■ **What to do**
Using the data below, return the stretch from the line that contains "ATOM 152 C CA" through the line that contains "ATOM 164 O O", both included, exactly as it stands and nothing beyond it.

──────── Provided material

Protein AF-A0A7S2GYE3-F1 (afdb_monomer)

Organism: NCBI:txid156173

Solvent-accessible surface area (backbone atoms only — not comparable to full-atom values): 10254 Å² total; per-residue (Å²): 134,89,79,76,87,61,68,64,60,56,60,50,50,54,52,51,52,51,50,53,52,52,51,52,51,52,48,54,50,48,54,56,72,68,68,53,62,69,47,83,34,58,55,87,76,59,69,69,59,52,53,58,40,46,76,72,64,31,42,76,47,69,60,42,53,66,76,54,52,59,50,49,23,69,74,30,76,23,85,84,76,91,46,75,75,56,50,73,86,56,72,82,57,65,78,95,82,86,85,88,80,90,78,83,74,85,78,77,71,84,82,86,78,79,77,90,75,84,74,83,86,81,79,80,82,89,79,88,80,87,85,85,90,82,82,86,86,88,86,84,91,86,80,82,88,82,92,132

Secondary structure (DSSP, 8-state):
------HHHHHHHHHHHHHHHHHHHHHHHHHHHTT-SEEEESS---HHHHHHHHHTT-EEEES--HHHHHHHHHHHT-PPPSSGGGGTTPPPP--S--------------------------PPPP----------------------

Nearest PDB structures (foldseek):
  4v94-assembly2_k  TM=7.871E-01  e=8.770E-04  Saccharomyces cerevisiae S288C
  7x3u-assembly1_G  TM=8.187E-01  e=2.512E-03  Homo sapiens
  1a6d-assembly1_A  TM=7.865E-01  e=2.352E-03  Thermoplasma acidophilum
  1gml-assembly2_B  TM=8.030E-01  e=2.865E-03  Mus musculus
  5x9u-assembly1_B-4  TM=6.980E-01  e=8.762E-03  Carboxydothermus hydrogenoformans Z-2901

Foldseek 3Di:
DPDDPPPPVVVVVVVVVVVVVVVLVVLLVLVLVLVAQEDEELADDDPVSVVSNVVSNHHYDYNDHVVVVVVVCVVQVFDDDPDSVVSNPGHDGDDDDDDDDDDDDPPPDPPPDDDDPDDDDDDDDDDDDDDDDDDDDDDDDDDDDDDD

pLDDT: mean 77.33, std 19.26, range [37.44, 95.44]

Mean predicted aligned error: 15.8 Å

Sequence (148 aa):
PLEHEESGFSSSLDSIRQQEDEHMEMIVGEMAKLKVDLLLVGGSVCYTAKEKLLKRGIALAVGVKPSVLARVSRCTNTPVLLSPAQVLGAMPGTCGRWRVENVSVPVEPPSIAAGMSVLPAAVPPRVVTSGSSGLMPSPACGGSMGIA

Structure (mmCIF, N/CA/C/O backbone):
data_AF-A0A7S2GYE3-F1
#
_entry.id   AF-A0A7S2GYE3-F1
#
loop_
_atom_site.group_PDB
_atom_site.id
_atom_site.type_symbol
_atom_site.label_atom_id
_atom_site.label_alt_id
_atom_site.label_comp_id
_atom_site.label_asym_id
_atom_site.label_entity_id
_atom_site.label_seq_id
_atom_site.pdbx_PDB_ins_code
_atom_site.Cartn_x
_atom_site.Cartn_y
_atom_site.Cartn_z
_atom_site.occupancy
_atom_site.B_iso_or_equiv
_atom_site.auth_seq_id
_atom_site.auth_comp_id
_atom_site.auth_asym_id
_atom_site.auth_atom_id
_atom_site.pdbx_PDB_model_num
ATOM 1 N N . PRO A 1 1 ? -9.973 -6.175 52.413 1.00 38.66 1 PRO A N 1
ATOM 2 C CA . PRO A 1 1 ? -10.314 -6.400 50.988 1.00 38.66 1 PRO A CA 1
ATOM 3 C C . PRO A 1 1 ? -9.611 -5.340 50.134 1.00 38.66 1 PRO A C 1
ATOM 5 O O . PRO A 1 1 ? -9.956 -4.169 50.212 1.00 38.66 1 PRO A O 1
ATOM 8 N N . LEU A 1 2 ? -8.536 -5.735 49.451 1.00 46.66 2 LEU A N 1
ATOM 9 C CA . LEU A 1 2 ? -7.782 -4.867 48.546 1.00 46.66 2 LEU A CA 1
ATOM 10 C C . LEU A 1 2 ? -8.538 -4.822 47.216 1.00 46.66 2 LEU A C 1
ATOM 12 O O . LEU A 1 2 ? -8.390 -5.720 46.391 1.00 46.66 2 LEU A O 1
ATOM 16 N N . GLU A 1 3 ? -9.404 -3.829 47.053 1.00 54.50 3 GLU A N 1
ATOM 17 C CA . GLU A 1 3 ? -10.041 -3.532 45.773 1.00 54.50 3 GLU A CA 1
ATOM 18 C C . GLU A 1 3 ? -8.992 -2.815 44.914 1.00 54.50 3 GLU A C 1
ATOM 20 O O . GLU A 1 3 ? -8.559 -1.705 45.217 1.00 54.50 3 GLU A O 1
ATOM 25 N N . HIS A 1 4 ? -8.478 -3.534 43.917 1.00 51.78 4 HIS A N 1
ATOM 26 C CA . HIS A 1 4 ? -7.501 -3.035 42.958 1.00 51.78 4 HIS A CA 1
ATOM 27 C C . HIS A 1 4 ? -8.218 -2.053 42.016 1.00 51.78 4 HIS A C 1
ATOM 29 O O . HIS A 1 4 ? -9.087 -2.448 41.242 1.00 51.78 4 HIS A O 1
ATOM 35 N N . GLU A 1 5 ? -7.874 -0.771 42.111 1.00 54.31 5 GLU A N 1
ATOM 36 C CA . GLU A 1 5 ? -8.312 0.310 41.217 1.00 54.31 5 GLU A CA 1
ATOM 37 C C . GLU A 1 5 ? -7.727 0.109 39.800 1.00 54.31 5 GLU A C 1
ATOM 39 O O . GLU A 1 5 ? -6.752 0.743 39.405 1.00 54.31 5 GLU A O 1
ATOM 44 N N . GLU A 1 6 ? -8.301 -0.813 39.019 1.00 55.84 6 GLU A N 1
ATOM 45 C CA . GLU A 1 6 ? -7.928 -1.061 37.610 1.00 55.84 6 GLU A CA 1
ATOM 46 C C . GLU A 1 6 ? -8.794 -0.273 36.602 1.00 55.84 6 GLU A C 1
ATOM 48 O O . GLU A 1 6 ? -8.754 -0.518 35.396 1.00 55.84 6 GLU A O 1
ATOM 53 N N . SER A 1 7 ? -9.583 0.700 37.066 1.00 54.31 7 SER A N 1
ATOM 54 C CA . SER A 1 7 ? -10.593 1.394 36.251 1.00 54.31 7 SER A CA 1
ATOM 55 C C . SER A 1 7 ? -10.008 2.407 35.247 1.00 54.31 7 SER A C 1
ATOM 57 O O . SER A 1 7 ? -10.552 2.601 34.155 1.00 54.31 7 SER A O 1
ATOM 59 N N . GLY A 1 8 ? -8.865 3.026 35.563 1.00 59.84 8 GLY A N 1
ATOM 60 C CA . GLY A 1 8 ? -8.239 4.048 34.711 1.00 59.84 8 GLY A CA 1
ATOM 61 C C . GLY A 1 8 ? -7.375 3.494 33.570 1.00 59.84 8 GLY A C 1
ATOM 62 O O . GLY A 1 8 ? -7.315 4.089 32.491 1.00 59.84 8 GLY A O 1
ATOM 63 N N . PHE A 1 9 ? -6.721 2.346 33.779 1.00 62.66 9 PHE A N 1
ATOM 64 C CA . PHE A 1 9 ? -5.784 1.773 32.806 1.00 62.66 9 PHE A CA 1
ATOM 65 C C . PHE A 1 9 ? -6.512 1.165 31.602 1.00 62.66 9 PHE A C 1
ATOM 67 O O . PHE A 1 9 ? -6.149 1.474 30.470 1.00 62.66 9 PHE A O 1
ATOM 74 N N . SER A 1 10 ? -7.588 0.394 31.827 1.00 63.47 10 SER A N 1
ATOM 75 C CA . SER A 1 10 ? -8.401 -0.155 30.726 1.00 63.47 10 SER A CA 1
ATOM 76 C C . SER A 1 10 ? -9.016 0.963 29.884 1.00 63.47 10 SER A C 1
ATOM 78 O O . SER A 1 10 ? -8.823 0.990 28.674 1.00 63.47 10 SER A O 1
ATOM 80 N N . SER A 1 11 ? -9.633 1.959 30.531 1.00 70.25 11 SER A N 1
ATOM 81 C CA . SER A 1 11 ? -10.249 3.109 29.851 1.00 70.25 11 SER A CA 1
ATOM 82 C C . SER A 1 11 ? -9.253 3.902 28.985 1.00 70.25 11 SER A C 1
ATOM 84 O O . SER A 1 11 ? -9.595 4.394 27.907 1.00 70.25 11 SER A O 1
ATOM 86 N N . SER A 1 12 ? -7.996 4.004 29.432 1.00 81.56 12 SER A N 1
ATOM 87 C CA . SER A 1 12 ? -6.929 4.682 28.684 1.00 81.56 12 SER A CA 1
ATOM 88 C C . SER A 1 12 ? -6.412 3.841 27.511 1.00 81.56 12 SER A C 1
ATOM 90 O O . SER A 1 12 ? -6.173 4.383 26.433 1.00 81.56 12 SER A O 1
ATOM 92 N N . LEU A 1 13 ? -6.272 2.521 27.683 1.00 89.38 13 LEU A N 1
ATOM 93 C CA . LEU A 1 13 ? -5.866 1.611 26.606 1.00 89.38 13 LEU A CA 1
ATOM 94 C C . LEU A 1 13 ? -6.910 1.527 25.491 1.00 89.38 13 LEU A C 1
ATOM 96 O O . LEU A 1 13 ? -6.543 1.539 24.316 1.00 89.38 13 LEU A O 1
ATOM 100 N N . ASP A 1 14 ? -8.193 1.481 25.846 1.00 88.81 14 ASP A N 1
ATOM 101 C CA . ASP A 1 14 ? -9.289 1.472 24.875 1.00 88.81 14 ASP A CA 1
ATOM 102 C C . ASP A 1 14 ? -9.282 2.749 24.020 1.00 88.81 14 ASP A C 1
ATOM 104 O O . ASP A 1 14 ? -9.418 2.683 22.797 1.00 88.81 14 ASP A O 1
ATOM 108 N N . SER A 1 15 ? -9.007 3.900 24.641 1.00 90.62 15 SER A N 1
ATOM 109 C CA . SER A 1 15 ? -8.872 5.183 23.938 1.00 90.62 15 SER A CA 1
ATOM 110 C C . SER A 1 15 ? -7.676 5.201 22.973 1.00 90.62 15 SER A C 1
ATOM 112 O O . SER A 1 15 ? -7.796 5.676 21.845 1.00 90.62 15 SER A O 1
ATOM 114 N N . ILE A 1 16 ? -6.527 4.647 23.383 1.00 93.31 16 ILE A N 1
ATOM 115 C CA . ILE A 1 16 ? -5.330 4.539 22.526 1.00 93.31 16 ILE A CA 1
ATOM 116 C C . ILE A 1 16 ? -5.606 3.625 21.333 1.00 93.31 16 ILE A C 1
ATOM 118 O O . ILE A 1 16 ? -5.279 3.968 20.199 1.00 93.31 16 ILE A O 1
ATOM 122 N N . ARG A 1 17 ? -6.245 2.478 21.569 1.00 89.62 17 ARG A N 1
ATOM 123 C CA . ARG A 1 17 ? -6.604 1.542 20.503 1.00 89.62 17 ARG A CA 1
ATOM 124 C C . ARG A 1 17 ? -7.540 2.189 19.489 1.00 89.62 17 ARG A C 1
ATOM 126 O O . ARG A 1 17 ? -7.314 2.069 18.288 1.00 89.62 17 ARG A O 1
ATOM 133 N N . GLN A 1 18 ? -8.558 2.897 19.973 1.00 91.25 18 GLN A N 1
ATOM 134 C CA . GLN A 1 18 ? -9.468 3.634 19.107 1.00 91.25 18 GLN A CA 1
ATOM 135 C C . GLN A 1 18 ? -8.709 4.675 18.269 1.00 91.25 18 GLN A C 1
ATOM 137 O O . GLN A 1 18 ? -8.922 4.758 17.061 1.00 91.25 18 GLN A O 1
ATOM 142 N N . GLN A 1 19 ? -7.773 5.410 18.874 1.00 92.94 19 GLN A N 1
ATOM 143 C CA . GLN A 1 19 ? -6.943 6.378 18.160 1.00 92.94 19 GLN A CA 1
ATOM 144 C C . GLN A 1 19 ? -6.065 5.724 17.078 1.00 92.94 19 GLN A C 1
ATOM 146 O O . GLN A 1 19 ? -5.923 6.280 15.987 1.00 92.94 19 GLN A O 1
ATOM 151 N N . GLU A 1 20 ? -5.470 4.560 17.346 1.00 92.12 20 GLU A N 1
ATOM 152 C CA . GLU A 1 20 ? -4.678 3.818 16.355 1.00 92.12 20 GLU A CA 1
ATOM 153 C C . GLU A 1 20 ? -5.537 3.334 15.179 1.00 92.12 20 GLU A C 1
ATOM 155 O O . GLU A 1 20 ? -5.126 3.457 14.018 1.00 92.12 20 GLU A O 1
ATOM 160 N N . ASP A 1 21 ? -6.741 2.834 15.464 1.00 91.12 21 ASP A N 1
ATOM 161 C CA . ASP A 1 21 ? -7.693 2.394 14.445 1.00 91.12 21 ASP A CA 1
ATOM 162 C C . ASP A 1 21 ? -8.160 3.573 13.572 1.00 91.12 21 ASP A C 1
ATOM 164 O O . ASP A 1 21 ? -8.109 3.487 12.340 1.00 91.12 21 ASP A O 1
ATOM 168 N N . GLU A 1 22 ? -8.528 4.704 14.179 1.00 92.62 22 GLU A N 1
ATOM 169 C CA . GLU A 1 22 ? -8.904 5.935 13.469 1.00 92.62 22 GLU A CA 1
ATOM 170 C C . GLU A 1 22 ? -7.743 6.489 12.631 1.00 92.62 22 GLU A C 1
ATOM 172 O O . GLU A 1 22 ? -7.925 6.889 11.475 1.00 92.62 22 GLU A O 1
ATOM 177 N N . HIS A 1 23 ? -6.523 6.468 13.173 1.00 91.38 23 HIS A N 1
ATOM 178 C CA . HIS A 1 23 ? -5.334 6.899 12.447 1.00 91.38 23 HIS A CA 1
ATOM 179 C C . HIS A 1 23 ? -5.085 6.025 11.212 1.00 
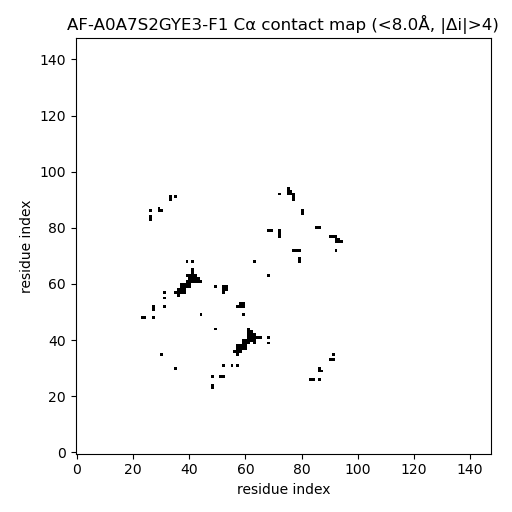91.38 23 HIS A C 1
ATOM 181 O O . HIS A 1 23 ? -4.846 6.539 10.116 
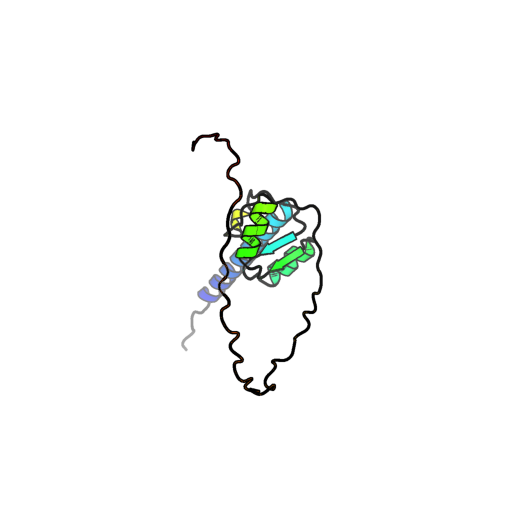1.00 91.38 23 HIS A O 1
ATOM 187 N N . MET A 1 24 ? -5.197 4.704 11.352 1.00 91.88 24 MET A N 1
ATOM 188 C CA . MET A 1 24 ? -5.082 3.777 10.228 1.00 91.88 24 MET A CA 1
ATOM 189 C C . MET A 1 24 ? -6.162 4.038 9.169 1.00 91.88 24 MET A C 1
ATOM 191 O O . MET A 1 24 ? -5.857 4.040 7.972 1.00 91.88 24 MET A O 1
ATOM 195 N N . GLU A 1 25 ? -7.412 4.262 9.577 1.00 92.19 25 GLU A N 1
ATOM 196 C CA . GLU A 1 25 ? -8.504 4.566 8.648 1.00 92.19 25 GLU A CA 1
ATOM 197 C C . GLU A 1 25 ? -8.269 5.855 7.868 1.00 92.19 25 GLU A C 1
ATOM 199 O O . GLU A 1 25 ? -8.490 5.871 6.653 1.00 92.19 25 GLU A O 1
ATOM 204 N N . MET A 1 26 ? -7.768 6.898 8.534 1.00 92.94 26 MET A N 1
ATOM 205 C CA . MET A 1 26 ? -7.390 8.153 7.891 1.00 92.94 26 MET A CA 1
ATOM 206 C C . MET A 1 26 ? -6.354 7.903 6.789 1.00 92.94 26 MET A C 1
ATOM 208 O O . MET A 1 26 ? -6.593 8.253 5.634 1.00 92.94 26 MET A O 1
ATOM 212 N N . ILE A 1 27 ? -5.245 7.228 7.110 1.00 91.81 27 ILE A N 1
ATOM 213 C CA . ILE A 1 27 ? -4.176 6.930 6.146 1.00 91.81 27 ILE A CA 1
ATOM 214 C C . ILE A 1 27 ? -4.702 6.117 4.957 1.00 91.81 27 ILE A C 1
ATOM 216 O O . ILE A 1 27 ? -4.414 6.443 3.804 1.00 91.81 27 ILE A O 1
ATOM 220 N N . VAL A 1 28 ? -5.490 5.068 5.209 1.00 91.94 28 VAL A N 1
ATOM 221 C CA . VAL A 1 28 ? -6.074 4.245 4.136 1.00 91.94 28 VAL A CA 1
ATOM 222 C C . VAL A 1 28 ? -7.045 5.066 3.284 1.00 91.94 28 VAL A C 1
ATOM 224 O O . VAL A 1 28 ? -7.105 4.884 2.066 1.00 91.94 28 VAL A O 1
ATOM 227 N N . GLY A 1 29 ? -7.791 5.983 3.899 1.00 91.88 29 GLY A N 1
ATOM 228 C CA . GLY A 1 29 ? -8.652 6.935 3.206 1.00 91.88 29 GLY A CA 1
ATOM 229 C C . GLY A 1 29 ? -7.869 7.831 2.248 1.00 91.88 29 GLY A C 1
ATOM 230 O O . GLY A 1 29 ? -8.278 7.995 1.101 1.00 91.88 29 GLY A O 1
ATOM 231 N N . GLU A 1 30 ? -6.718 8.344 2.671 1.00 90.75 30 GLU A N 1
ATOM 232 C CA . GLU A 1 30 ? -5.843 9.156 1.819 1.00 90.75 30 GLU A CA 1
ATOM 233 C C . GLU A 1 30 ? -5.231 8.348 0.675 1.00 90.75 30 GLU A C 1
ATOM 235 O O . GLU A 1 30 ? -5.289 8.774 -0.477 1.00 90.75 30 GLU A O 1
ATOM 240 N N . MET A 1 31 ? -4.751 7.131 0.948 1.00 90.56 31 MET A N 1
ATOM 241 C CA . MET A 1 31 ? -4.267 6.223 -0.101 1.00 90.56 31 MET A CA 1
ATOM 242 C C . MET A 1 31 ? -5.352 5.939 -1.149 1.00 90.56 31 MET A C 1
ATOM 244 O O . MET A 1 31 ? -5.068 5.872 -2.344 1.00 90.56 31 MET A O 1
ATOM 248 N N . ALA A 1 32 ? -6.609 5.821 -0.718 1.00 89.69 32 ALA A N 1
ATOM 249 C CA . ALA A 1 32 ? -7.738 5.607 -1.615 1.00 89.69 32 ALA A CA 1
ATOM 250 C C . ALA A 1 32 ? -8.033 6.815 -2.515 1.00 89.69 32 ALA A C 1
ATOM 252 O O . ALA A 1 32 ? -8.431 6.635 -3.667 1.00 89.69 32 ALA A O 1
ATOM 253 N N . LYS A 1 33 ? -7.826 8.042 -2.021 1.00 91.00 33 LYS A N 1
ATOM 254 C CA . LYS A 1 33 ? -8.005 9.271 -2.814 1.00 91.00 33 LYS A CA 1
ATOM 255 C C . LYS A 1 33 ? -7.012 9.354 -3.970 1.00 91.00 33 LYS A C 1
ATOM 257 O O . LYS A 1 33 ? -7.364 9.892 -5.017 1.00 91.00 33 LYS A O 1
ATOM 262 N N . LEU A 1 34 ? -5.820 8.774 -3.809 1.00 88.62 34 LEU A N 1
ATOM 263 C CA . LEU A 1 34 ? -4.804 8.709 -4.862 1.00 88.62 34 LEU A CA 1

────────────────

■ **Result of this exercise**
ATOM 152 C CA . GLU A 1 20 ? -4.678 3.818 16.355 1.00 92.12 20 GLU A CA 1
ATOM 153 C C . GLU A 1 20 ? -5.537 3.334 15.179 1.00 92.12 20 GLU A C 1
ATOM 155 O O . GLU A 1 20 ? -5.126 3.457 14.018 1.00 92.12 20 GLU A O 1
ATOM 160 N N . ASP A 1 21 ? -6.741 2.834 15.464 1.00 91.12 21 ASP A N 1
ATOM 161 C CA . ASP A 1 21 ? -7.693 2.394 14.445 1.00 91.12 21 ASP A CA 1
ATOM 162 C C . ASP A 1 21 ? -8.160 3.573 13.572 1.00 91.12 21 ASP A C 1
ATOM 164 O O . ASP A 1 21 ? -8.109 3.487 12.340 1.00 91.12 21 ASP A O 1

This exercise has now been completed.